How Can I Raise My Serotonin Level Naturally?

Harsh reality, serotonin levelFeeling down? Or, anxious? Are your compulsive tendencies getting the best of you? Perhaps you have a serotonin deficiency. Serotonin is the main neurotransmitter that regulates our moods and is called the happy hormone. And, who doesn’t want to be happy? One way to raise serotonin is through antidepressant medications known as SSRIs (selective serotonin reuptake inhibitors). But, you do not need to rely on medications to raise your serotonin level.

SSRIs are the most common class of drugs used to treat depression and other mental health disorders like obsessive-compulsive disorder (OCD), panic disorder, various phobias, and anxiety disorders.

A recent study published in The Clinical  Journal of Psychiatry concluded that 69% of the patients taking SSRIs DO NOT suffer from major depressive (MDD) disorder and 38% never met the criteria for any of the conditions that SSRIs are approved to treat – MDD, OCD, panic disorders, phobias, and anxiety disorders.

In short, SSRIs are over-prescribed. And, they do have side effects like weight gain, loss of libido and sexual performance, can cause sleep disturbances, and much more.

Major depressive disorder is characterized by the presence of at least five of the following symptoms. There has to be symptoms for at least two weeks.

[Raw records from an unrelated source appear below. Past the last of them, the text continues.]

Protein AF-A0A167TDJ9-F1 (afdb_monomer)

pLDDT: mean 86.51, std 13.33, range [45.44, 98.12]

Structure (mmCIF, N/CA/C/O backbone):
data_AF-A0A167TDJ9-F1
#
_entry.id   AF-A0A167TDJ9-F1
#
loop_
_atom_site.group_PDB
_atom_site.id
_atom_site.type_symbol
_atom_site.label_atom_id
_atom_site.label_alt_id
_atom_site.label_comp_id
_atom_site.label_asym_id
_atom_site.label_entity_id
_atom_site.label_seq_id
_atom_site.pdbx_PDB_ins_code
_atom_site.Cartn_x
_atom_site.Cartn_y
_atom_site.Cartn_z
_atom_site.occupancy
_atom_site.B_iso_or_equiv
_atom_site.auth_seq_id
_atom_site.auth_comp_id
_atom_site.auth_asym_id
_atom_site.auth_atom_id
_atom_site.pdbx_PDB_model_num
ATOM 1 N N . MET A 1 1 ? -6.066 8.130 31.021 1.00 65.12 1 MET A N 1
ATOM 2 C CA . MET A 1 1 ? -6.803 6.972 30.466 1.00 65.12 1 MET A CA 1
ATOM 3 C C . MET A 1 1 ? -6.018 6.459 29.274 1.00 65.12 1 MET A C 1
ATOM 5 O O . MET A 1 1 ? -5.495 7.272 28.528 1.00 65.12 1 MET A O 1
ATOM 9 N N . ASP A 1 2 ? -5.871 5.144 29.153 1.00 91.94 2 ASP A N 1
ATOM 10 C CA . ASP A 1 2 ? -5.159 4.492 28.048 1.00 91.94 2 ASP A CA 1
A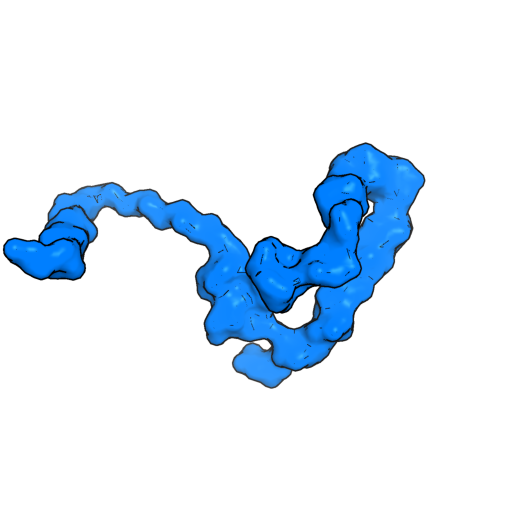TOM 11 C C . ASP A 1 2 ? -5.928 4.701 26.732 1.00 91.94 2 ASP A C 1
ATOM 13 O O . ASP A 1 2 ? -7.102 4.331 26.639 1.00 91.94 2 ASP A O 1
ATOM 17 N N . VAL A 1 3 ? -5.280 5.318 25.738 1.00 94.62 3 VAL A N 1
ATOM 18 C CA . VAL A 1 3 ? -5.872 5.656 24.430 1.00 94.62 3 VAL A CA 1
ATOM 19 C C . VAL A 1 3 ? -6.414 4.408 23.729 1.00 94.62 3 VAL A C 1
ATOM 21 O O . VAL A 1 3 ? -7.466 4.466 23.093 1.00 94.62 3 VAL A O 1
ATOM 24 N N . THR A 1 4 ? -5.763 3.259 23.918 1.00 96.31 4 THR A N 1
ATOM 25 C CA . THR A 1 4 ? -6.194 1.976 23.351 1.00 96.31 4 THR A CA 1
ATOM 26 C C . THR A 1 4 ? -7.534 1.539 23.936 1.00 96.31 4 THR A C 1
ATOM 28 O O . THR A 1 4 ? -8.431 1.118 23.205 1.00 96.31 4 THR A O 1
ATOM 31 N N . LYS A 1 5 ? -7.711 1.691 25.256 1.00 96.44 5 LYS A N 1
ATOM 32 C CA . LYS A 1 5 ? -8.964 1.340 25.946 1.00 96.44 5 LYS A CA 1
ATOM 33 C C . LYS A 1 5 ? -10.113 2.252 25.527 1.00 96.44 5 LYS A C 1
ATOM 35 O O . LYS A 1 5 ? -11.228 1.776 25.335 1.00 96.44 5 LYS A O 1
ATOM 40 N N . GLU A 1 6 ? -9.840 3.541 25.350 1.00 96.56 6 GLU A N 1
ATOM 41 C CA . GLU A 1 6 ? -10.830 4.504 24.857 1.00 96.56 6 GLU A CA 1
ATOM 42 C C . GLU A 1 6 ? -11.270 4.182 23.420 1.00 96.56 6 GLU A C 1
ATOM 44 O O . GLU A 1 6 ? -12.467 4.151 23.130 1.00 96.56 6 GLU A O 1
ATOM 49 N N . LEU A 1 7 ? -10.326 3.870 22.526 1.00 95.88 7 LEU A N 1
ATOM 50 C CA . LEU A 1 7 ? -10.634 3.468 21.153 1.00 95.88 7 LEU A CA 1
ATOM 51 C C . LEU A 1 7 ? -11.469 2.180 21.110 1.00 95.88 7 LEU A C 1
ATOM 53 O O . LEU A 1 7 ? -12.484 2.135 20.415 1.00 95.88 7 LEU A O 1
ATOM 57 N N . ALA A 1 8 ? -11.093 1.162 21.888 1.00 96.56 8 ALA A N 1
ATOM 58 C CA . ALA A 1 8 ? -11.832 -0.096 21.963 1.00 96.56 8 ALA A CA 1
ATOM 59 C C . ALA A 1 8 ? -13.288 0.117 22.411 1.00 96.56 8 ALA A C 1
ATOM 61 O O . ALA A 1 8 ? -14.206 -0.453 21.822 1.00 96.56 8 ALA A O 1
ATOM 62 N N . MET A 1 9 ? -13.526 0.991 23.398 1.00 97.19 9 MET A N 1
ATOM 63 C CA . MET A 1 9 ? -14.885 1.335 23.833 1.00 97.19 9 MET A CA 1
ATOM 64 C C . MET A 1 9 ? -15.693 2.042 22.741 1.00 97.19 9 MET A C 1
ATOM 66 O O . MET A 1 9 ? -16.887 1.775 22.596 1.00 97.19 9 MET A O 1
ATOM 70 N N . ARG A 1 10 ? -15.067 2.935 21.968 1.00 96.12 10 ARG A N 1
ATOM 71 C CA . ARG A 1 10 ? -15.729 3.621 20.847 1.00 96.12 10 ARG A CA 1
ATOM 72 C C . ARG A 1 10 ? -16.108 2.650 19.737 1.00 96.12 10 ARG A C 1
ATOM 74 O O . ARG A 1 10 ? -17.228 2.727 19.245 1.00 96.12 10 ARG A O 1
ATOM 81 N N . ILE A 1 11 ? -15.216 1.718 19.397 1.00 97.00 11 ILE A N 1
ATOM 82 C CA . ILE A 1 11 ? -15.487 0.648 18.427 1.00 97.00 11 ILE A CA 1
ATOM 83 C C . ILE A 1 11 ? -16.642 -0.231 18.923 1.00 97.00 11 ILE A C 1
ATOM 85 O O . ILE A 1 11 ? -17.596 -0.449 18.185 1.00 97.00 11 ILE A O 1
ATOM 89 N N . ALA A 1 12 ? -16.614 -0.662 20.189 1.00 97.06 12 ALA A N 1
ATOM 90 C CA . ALA A 1 12 ? -17.639 -1.537 20.764 1.00 97.06 12 ALA A CA 1
ATOM 91 C C . ALA A 1 12 ? -19.045 -0.909 20.816 1.00 97.06 12 ALA A C 1
ATOM 93 O O . ALA A 1 12 ? -20.041 -1.626 20.803 1.00 97.06 12 ALA A O 1
ATOM 94 N N . ARG A 1 13 ? -19.140 0.425 20.895 1.00 97.69 13 ARG A N 1
ATOM 95 C CA . ARG A 1 13 ? -20.414 1.167 20.934 1.00 97.69 13 ARG A CA 1
ATOM 96 C C . ARG A 1 13 ? -20.888 1.650 19.561 1.00 97.69 13 ARG A C 1
ATOM 98 O O . ARG A 1 13 ? -21.978 2.214 19.465 1.00 97.69 13 ARG A O 1
ATOM 105 N N . ALA A 1 14 ? -20.083 1.499 18.512 1.00 97.56 14 ALA A N 1
ATOM 106 C CA . ALA A 1 14 ? -20.428 1.999 17.190 1.00 97.56 14 ALA A CA 1
ATOM 107 C C . ALA A 1 14 ? -21.464 1.090 16.512 1.00 97.56 14 ALA A C 1
ATOM 109 O O . ALA A 1 14 ? -21.236 -0.096 16.311 1.00 97.56 14 ALA A O 1
ATOM 110 N N . ASN A 1 15 ? -22.590 1.669 16.089 1.00 97.75 15 ASN A N 1
ATOM 111 C CA . ASN A 1 15 ? -23.620 0.938 15.337 1.00 97.75 15 ASN A CA 1
ATOM 112 C C . ASN A 1 15 ? -23.248 0.723 13.859 1.00 97.75 15 ASN A C 1
ATOM 114 O O . ASN A 1 15 ? -23.838 -0.115 13.185 1.00 97.75 15 ASN A O 1
ATOM 118 N N . ARG A 1 16 ? -22.320 1.531 13.328 1.00 97.62 16 ARG A N 1
ATOM 119 C CA . ARG A 1 16 ? -21.840 1.489 11.941 1.00 97.62 16 ARG A CA 1
ATOM 120 C C . ARG A 1 16 ? -20.371 1.890 11.912 1.00 97.62 16 ARG A C 1
ATOM 122 O O . ARG A 1 16 ? -20.024 2.940 12.449 1.00 97.62 16 ARG A O 1
ATOM 129 N N . ILE A 1 17 ? -19.540 1.072 11.275 1.00 96.94 17 ILE A N 1
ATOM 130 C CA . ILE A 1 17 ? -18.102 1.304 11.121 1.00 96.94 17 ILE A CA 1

  • Fatigue or loss of energy almost every day
  • Feelings of worthlessness or guilt almost every day
  • Impaired concentration, indecisiveness
  • Sleep disturbance: either insomnia or hypersomnia (excessive sleeping) almost every day
  • Markedly diminished interest or pleasure in almost all activities nearly every day (called anhedonia)
  • Restlessness or feeling slowed down
  • Recurring thoughts of death or suicide
  • Significant weight loss or gain (a change of more than 5% of body weight in a month

Minor depression is characterized by presence of two to four symptoms for two or more weeks. Most people prescribed SSRIs for depression fall into the minor depression category where the risks of treatment may outweigh the benefits especially when there is a triggering event (loss of job or financial hardship) which is often time limited.

How SSRIs Work

SSRIs work by preventing serotonin from being metabolized. Metabolization of neurotransmitters and nearly every chemical in the body is a natural occurrence – it is supposed to happen. In other words, blocking the metabolization of a substance can have adverse effects.

If the goal is to increase serotonin would it not make more sense to simply give you more serotonin? Well, pharmaceutical companies cannot get a patent on any chemical or substance the body naturally makes like serotonin so they rely on back door approaches to accomplish the nearly same like designing drugs that prevent the breakdown of serotonin and other neurotransmitters like acetylcholine (dementia patients).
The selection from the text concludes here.